▶
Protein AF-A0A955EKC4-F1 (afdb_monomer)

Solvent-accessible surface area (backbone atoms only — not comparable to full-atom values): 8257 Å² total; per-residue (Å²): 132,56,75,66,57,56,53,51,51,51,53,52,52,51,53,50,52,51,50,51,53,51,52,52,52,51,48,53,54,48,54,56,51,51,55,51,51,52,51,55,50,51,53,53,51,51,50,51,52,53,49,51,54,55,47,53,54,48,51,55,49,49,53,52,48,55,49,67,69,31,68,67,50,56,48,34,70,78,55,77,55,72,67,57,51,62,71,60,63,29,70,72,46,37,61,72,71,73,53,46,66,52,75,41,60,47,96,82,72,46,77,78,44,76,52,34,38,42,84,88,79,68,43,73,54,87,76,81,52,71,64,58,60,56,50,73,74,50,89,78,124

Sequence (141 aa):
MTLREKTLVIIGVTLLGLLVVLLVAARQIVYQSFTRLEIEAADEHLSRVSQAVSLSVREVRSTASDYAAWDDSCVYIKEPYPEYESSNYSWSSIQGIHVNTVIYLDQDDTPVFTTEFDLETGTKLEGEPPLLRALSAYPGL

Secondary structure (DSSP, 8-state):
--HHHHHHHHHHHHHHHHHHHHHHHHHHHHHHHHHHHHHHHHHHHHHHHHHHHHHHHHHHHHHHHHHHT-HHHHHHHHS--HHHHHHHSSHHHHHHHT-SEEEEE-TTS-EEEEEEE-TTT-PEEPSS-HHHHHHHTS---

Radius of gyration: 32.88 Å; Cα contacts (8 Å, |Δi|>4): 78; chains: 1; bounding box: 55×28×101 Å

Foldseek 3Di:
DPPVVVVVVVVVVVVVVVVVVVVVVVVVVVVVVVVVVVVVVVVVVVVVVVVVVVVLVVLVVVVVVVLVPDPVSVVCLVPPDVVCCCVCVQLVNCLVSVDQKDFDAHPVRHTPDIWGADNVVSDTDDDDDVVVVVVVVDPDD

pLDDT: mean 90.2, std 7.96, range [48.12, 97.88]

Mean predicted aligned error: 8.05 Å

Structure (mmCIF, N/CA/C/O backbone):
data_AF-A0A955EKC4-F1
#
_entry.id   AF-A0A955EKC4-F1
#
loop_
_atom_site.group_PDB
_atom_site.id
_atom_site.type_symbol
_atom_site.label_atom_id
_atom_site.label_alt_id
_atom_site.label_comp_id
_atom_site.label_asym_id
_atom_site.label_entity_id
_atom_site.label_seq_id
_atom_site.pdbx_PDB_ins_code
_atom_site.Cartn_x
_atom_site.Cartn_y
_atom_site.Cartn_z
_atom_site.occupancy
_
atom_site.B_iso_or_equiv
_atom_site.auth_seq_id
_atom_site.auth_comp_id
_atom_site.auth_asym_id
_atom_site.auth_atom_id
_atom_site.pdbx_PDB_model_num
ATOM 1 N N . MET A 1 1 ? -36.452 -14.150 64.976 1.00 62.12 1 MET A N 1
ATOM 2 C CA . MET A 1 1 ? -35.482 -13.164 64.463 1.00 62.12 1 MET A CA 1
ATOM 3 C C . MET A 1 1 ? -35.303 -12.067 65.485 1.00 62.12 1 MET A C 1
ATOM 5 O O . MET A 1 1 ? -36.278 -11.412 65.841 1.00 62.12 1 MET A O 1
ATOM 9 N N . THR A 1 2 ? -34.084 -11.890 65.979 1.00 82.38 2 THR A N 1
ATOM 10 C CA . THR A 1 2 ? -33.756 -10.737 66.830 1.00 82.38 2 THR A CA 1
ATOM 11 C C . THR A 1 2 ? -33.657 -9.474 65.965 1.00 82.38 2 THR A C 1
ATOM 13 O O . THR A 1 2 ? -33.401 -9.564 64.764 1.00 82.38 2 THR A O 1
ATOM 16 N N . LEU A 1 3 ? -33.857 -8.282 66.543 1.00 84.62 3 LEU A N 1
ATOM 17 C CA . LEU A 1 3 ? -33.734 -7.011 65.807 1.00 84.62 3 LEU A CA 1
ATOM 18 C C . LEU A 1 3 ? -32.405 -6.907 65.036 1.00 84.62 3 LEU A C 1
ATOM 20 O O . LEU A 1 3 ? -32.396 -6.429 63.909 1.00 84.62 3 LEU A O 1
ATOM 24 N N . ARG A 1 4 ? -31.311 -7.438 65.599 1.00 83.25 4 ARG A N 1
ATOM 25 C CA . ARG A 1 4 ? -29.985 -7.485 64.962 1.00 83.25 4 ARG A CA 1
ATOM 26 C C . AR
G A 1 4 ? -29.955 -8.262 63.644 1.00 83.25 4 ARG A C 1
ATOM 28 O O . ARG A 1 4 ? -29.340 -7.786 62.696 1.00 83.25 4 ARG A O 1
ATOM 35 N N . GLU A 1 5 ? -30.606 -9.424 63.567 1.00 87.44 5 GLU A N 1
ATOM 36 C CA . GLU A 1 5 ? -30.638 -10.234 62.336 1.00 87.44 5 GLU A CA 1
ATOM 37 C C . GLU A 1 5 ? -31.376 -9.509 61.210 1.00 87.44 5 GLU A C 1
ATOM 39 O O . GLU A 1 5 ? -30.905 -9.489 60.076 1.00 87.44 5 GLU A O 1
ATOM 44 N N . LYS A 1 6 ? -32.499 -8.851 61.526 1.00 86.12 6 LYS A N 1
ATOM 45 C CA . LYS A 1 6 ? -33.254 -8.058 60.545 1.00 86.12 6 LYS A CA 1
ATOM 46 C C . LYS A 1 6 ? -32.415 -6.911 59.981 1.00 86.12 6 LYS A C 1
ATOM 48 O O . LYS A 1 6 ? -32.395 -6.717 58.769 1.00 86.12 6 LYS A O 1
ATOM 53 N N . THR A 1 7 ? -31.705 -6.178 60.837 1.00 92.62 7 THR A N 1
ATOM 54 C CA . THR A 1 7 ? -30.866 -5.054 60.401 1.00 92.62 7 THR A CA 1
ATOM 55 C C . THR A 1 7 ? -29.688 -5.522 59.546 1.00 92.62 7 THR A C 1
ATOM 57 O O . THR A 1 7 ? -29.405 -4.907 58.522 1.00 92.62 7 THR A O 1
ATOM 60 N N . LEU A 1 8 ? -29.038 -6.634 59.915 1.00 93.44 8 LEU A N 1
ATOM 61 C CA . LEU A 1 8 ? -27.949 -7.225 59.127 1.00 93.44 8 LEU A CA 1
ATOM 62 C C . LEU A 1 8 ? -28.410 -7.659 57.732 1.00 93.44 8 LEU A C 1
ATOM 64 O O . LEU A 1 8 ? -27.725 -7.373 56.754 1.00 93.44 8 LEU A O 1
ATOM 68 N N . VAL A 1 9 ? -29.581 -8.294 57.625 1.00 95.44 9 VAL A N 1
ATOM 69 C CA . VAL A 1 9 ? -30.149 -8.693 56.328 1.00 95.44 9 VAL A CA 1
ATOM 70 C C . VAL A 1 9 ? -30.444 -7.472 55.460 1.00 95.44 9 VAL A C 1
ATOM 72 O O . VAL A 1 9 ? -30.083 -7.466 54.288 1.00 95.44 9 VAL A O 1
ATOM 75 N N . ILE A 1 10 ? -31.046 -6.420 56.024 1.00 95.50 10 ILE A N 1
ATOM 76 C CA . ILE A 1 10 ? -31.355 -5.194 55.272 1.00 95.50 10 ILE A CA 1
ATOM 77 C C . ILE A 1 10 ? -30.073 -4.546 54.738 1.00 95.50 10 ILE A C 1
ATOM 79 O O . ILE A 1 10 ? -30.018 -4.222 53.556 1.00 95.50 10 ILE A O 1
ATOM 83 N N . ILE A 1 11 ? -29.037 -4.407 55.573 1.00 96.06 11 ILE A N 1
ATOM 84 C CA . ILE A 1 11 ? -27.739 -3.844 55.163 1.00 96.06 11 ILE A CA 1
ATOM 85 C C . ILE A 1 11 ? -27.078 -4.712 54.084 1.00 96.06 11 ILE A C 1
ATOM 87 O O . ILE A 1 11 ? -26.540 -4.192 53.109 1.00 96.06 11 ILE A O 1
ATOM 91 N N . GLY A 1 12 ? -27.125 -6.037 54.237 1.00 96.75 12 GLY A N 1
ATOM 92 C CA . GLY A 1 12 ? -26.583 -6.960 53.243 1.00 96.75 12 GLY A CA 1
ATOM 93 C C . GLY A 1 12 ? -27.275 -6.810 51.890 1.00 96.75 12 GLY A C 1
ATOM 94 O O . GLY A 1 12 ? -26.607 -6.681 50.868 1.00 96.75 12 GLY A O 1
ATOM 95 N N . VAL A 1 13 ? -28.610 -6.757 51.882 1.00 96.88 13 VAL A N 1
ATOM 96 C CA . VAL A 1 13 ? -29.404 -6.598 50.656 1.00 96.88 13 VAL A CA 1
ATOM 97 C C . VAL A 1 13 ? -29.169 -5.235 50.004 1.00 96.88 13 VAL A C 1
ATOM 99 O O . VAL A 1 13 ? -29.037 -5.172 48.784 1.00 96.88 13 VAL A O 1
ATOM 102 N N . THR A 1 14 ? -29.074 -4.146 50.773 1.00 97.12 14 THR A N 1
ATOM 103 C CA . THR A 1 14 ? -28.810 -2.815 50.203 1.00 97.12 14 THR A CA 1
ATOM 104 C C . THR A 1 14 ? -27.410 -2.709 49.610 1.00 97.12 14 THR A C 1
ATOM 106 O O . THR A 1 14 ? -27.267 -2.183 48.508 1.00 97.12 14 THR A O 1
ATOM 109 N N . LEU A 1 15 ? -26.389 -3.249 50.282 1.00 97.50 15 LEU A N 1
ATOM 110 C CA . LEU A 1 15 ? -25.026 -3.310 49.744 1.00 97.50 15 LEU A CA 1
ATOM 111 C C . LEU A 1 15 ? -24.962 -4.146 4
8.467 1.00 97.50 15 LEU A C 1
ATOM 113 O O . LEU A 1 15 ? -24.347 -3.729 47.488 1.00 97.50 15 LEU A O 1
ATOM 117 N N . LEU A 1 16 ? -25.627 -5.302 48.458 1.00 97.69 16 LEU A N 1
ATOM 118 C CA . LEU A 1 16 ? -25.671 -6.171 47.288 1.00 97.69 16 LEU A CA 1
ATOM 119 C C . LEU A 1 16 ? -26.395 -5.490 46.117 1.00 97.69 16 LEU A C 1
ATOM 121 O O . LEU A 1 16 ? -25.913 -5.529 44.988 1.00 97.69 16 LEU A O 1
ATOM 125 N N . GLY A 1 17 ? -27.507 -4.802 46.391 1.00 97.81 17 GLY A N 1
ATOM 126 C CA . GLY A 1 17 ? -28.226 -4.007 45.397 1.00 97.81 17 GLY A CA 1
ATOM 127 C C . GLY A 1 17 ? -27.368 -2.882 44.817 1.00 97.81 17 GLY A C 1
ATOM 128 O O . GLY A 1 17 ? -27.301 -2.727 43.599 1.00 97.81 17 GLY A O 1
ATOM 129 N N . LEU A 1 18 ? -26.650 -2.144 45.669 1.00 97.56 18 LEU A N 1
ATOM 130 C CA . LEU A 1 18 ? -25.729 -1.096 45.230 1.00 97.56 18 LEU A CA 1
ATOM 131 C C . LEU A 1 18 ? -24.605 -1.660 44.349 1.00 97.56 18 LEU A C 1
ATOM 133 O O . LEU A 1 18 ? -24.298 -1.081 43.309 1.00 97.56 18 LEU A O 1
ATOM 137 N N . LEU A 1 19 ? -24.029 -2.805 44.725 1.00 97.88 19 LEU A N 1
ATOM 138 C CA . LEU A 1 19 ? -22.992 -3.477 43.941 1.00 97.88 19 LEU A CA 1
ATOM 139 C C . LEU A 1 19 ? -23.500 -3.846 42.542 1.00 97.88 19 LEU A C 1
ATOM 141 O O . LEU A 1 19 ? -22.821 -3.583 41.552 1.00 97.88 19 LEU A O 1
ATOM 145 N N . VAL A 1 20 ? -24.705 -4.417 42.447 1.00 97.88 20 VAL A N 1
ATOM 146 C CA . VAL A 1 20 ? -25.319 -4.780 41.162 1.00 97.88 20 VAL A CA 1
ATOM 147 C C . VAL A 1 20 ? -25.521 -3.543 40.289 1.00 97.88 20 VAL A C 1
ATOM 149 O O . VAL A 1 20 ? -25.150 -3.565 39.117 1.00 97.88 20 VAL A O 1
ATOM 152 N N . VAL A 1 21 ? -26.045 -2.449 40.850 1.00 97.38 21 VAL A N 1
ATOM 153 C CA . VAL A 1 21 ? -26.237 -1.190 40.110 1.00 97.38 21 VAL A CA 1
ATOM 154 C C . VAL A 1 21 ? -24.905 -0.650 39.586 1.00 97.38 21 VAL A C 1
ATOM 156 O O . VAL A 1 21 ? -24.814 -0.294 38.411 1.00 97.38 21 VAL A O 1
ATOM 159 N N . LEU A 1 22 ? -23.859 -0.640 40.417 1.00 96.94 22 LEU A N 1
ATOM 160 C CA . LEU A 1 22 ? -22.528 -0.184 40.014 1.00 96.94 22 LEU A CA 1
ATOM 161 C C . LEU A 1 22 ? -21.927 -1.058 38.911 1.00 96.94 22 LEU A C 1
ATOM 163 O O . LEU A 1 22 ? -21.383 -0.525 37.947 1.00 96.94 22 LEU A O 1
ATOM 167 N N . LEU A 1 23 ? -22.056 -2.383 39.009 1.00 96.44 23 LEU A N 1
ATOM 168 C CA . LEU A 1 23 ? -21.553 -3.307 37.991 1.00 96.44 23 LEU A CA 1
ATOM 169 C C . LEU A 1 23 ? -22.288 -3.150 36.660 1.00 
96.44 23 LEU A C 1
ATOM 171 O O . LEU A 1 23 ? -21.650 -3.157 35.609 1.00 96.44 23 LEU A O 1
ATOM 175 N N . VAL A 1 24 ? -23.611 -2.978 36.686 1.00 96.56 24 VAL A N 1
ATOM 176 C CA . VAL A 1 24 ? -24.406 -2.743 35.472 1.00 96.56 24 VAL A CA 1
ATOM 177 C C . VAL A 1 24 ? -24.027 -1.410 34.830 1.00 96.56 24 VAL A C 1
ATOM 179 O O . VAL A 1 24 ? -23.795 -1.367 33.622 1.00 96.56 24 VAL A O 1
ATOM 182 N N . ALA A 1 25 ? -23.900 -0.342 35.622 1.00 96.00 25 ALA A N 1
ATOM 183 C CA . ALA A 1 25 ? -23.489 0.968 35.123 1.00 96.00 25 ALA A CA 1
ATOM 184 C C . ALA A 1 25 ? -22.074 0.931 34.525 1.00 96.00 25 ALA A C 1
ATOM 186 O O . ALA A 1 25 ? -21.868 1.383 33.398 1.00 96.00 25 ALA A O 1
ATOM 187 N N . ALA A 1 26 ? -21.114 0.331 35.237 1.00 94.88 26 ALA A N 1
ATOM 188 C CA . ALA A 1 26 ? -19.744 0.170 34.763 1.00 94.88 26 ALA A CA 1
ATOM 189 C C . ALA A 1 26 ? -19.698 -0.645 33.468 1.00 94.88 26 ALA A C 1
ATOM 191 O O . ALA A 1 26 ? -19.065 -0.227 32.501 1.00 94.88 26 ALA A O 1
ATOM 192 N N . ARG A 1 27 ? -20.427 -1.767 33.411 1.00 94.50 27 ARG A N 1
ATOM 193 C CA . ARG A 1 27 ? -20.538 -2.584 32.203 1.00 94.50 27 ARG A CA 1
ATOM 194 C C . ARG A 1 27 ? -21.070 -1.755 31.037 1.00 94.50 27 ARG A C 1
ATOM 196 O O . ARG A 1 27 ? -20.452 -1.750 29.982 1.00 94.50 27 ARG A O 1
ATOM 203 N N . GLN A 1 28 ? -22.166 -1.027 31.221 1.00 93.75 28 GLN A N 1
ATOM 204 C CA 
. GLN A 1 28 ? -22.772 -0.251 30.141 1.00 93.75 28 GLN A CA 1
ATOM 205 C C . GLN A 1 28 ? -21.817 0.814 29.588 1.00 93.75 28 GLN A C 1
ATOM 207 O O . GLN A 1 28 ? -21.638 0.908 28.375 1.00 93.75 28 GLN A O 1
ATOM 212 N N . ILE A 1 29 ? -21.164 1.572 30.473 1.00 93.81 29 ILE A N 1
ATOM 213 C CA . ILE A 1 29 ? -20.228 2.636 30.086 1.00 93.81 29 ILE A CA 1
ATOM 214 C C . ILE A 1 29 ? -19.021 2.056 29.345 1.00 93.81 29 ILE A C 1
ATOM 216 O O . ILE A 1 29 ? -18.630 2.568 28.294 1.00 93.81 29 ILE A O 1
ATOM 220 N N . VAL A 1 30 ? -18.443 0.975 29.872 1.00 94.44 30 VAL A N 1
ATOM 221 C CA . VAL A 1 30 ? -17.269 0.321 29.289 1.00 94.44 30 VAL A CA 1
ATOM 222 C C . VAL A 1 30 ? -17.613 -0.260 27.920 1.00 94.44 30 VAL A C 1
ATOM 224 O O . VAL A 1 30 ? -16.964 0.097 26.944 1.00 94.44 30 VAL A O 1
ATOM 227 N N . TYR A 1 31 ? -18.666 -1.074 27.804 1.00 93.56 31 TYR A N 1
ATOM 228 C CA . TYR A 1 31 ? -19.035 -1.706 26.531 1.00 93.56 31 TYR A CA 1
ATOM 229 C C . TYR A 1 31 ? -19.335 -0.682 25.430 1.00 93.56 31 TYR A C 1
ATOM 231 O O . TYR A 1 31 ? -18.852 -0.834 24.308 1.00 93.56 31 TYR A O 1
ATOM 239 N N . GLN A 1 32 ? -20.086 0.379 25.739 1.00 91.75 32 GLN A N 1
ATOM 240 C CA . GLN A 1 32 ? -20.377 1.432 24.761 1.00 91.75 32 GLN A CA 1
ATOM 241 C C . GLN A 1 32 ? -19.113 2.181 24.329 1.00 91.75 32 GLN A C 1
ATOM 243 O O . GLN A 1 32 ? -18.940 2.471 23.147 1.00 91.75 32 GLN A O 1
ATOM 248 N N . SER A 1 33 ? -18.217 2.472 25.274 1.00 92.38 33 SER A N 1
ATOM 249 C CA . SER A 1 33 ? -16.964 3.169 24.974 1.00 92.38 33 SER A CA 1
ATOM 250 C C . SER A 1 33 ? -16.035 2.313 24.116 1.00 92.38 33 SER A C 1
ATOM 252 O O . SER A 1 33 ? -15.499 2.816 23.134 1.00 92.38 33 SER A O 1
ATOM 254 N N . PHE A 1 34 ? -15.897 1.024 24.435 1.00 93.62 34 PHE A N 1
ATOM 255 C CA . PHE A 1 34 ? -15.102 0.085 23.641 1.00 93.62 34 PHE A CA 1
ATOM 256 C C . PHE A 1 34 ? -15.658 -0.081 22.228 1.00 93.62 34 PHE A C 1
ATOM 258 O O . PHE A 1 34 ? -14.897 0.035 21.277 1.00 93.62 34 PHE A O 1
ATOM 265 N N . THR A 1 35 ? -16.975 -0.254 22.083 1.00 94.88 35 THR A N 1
◀
> **WORK TO BE COMPLETED**: Copy back the listing above exactly, but only from the line with "ATOM 205 C C" through the line with "ATOM 229 C C", both ends included.

> **TASK RESULT**:
ATOM 205 C C . GLN A 1 28 ? -21.817 0.814 29.588 1.00 93.75 28 GLN A C 1
ATOM 207 O O . GLN A 1 28 ? -21.638 0.908 28.375 1.00 93.75 28 GLN A O 1
ATOM 212 N N . ILE A 1 29 ? -21.164 1.572 30.473 1.00 93.81 29 ILE A N 1
ATOM 213 C CA . ILE A 1 29 ? -20.228 2.636 30.086 1.00 93.81 29 ILE A CA 1
ATOM 214 C C . ILE A 1 29 ? -19.021 2.056 29.345 1.00 93.81 29 ILE A C 1
ATOM 216 O O . ILE A 1 29 ? -18.630 2.568 28.294 1.00 93.81 29 ILE A O 1
ATOM 220 N N . VAL A 1 30 ? -18.443 0.975 29.872 1.00 94.44 30 VAL A N 1
ATOM 221 C CA . VAL A 1 30 ? -17.269 0.321 29.289 1.00 94.44 30 VAL A CA 1
ATOM 222 C C . VAL A 1 30 ? -17.613 -0.260 27.920 1.00 94.44 30 VAL A C 1
ATOM 224 O O . VAL A 1 30 ? -16.964 0.097 26.944 1.00 94.44 30 VAL A O 1
ATOM 227 N N . TYR A 1 31 ? -18.666 -1.074 27.804 1.00 93.56 31 TYR A N 1
ATOM 228 C CA . TYR A 1 31 ? -19.035 -1.706 26.531 1.00 93.56 31 TYR A CA 1
ATOM 229 C C . TYR A 1 31 ? -19.335 -0.682 25.430 1.00 93.56 31 TYR A C 1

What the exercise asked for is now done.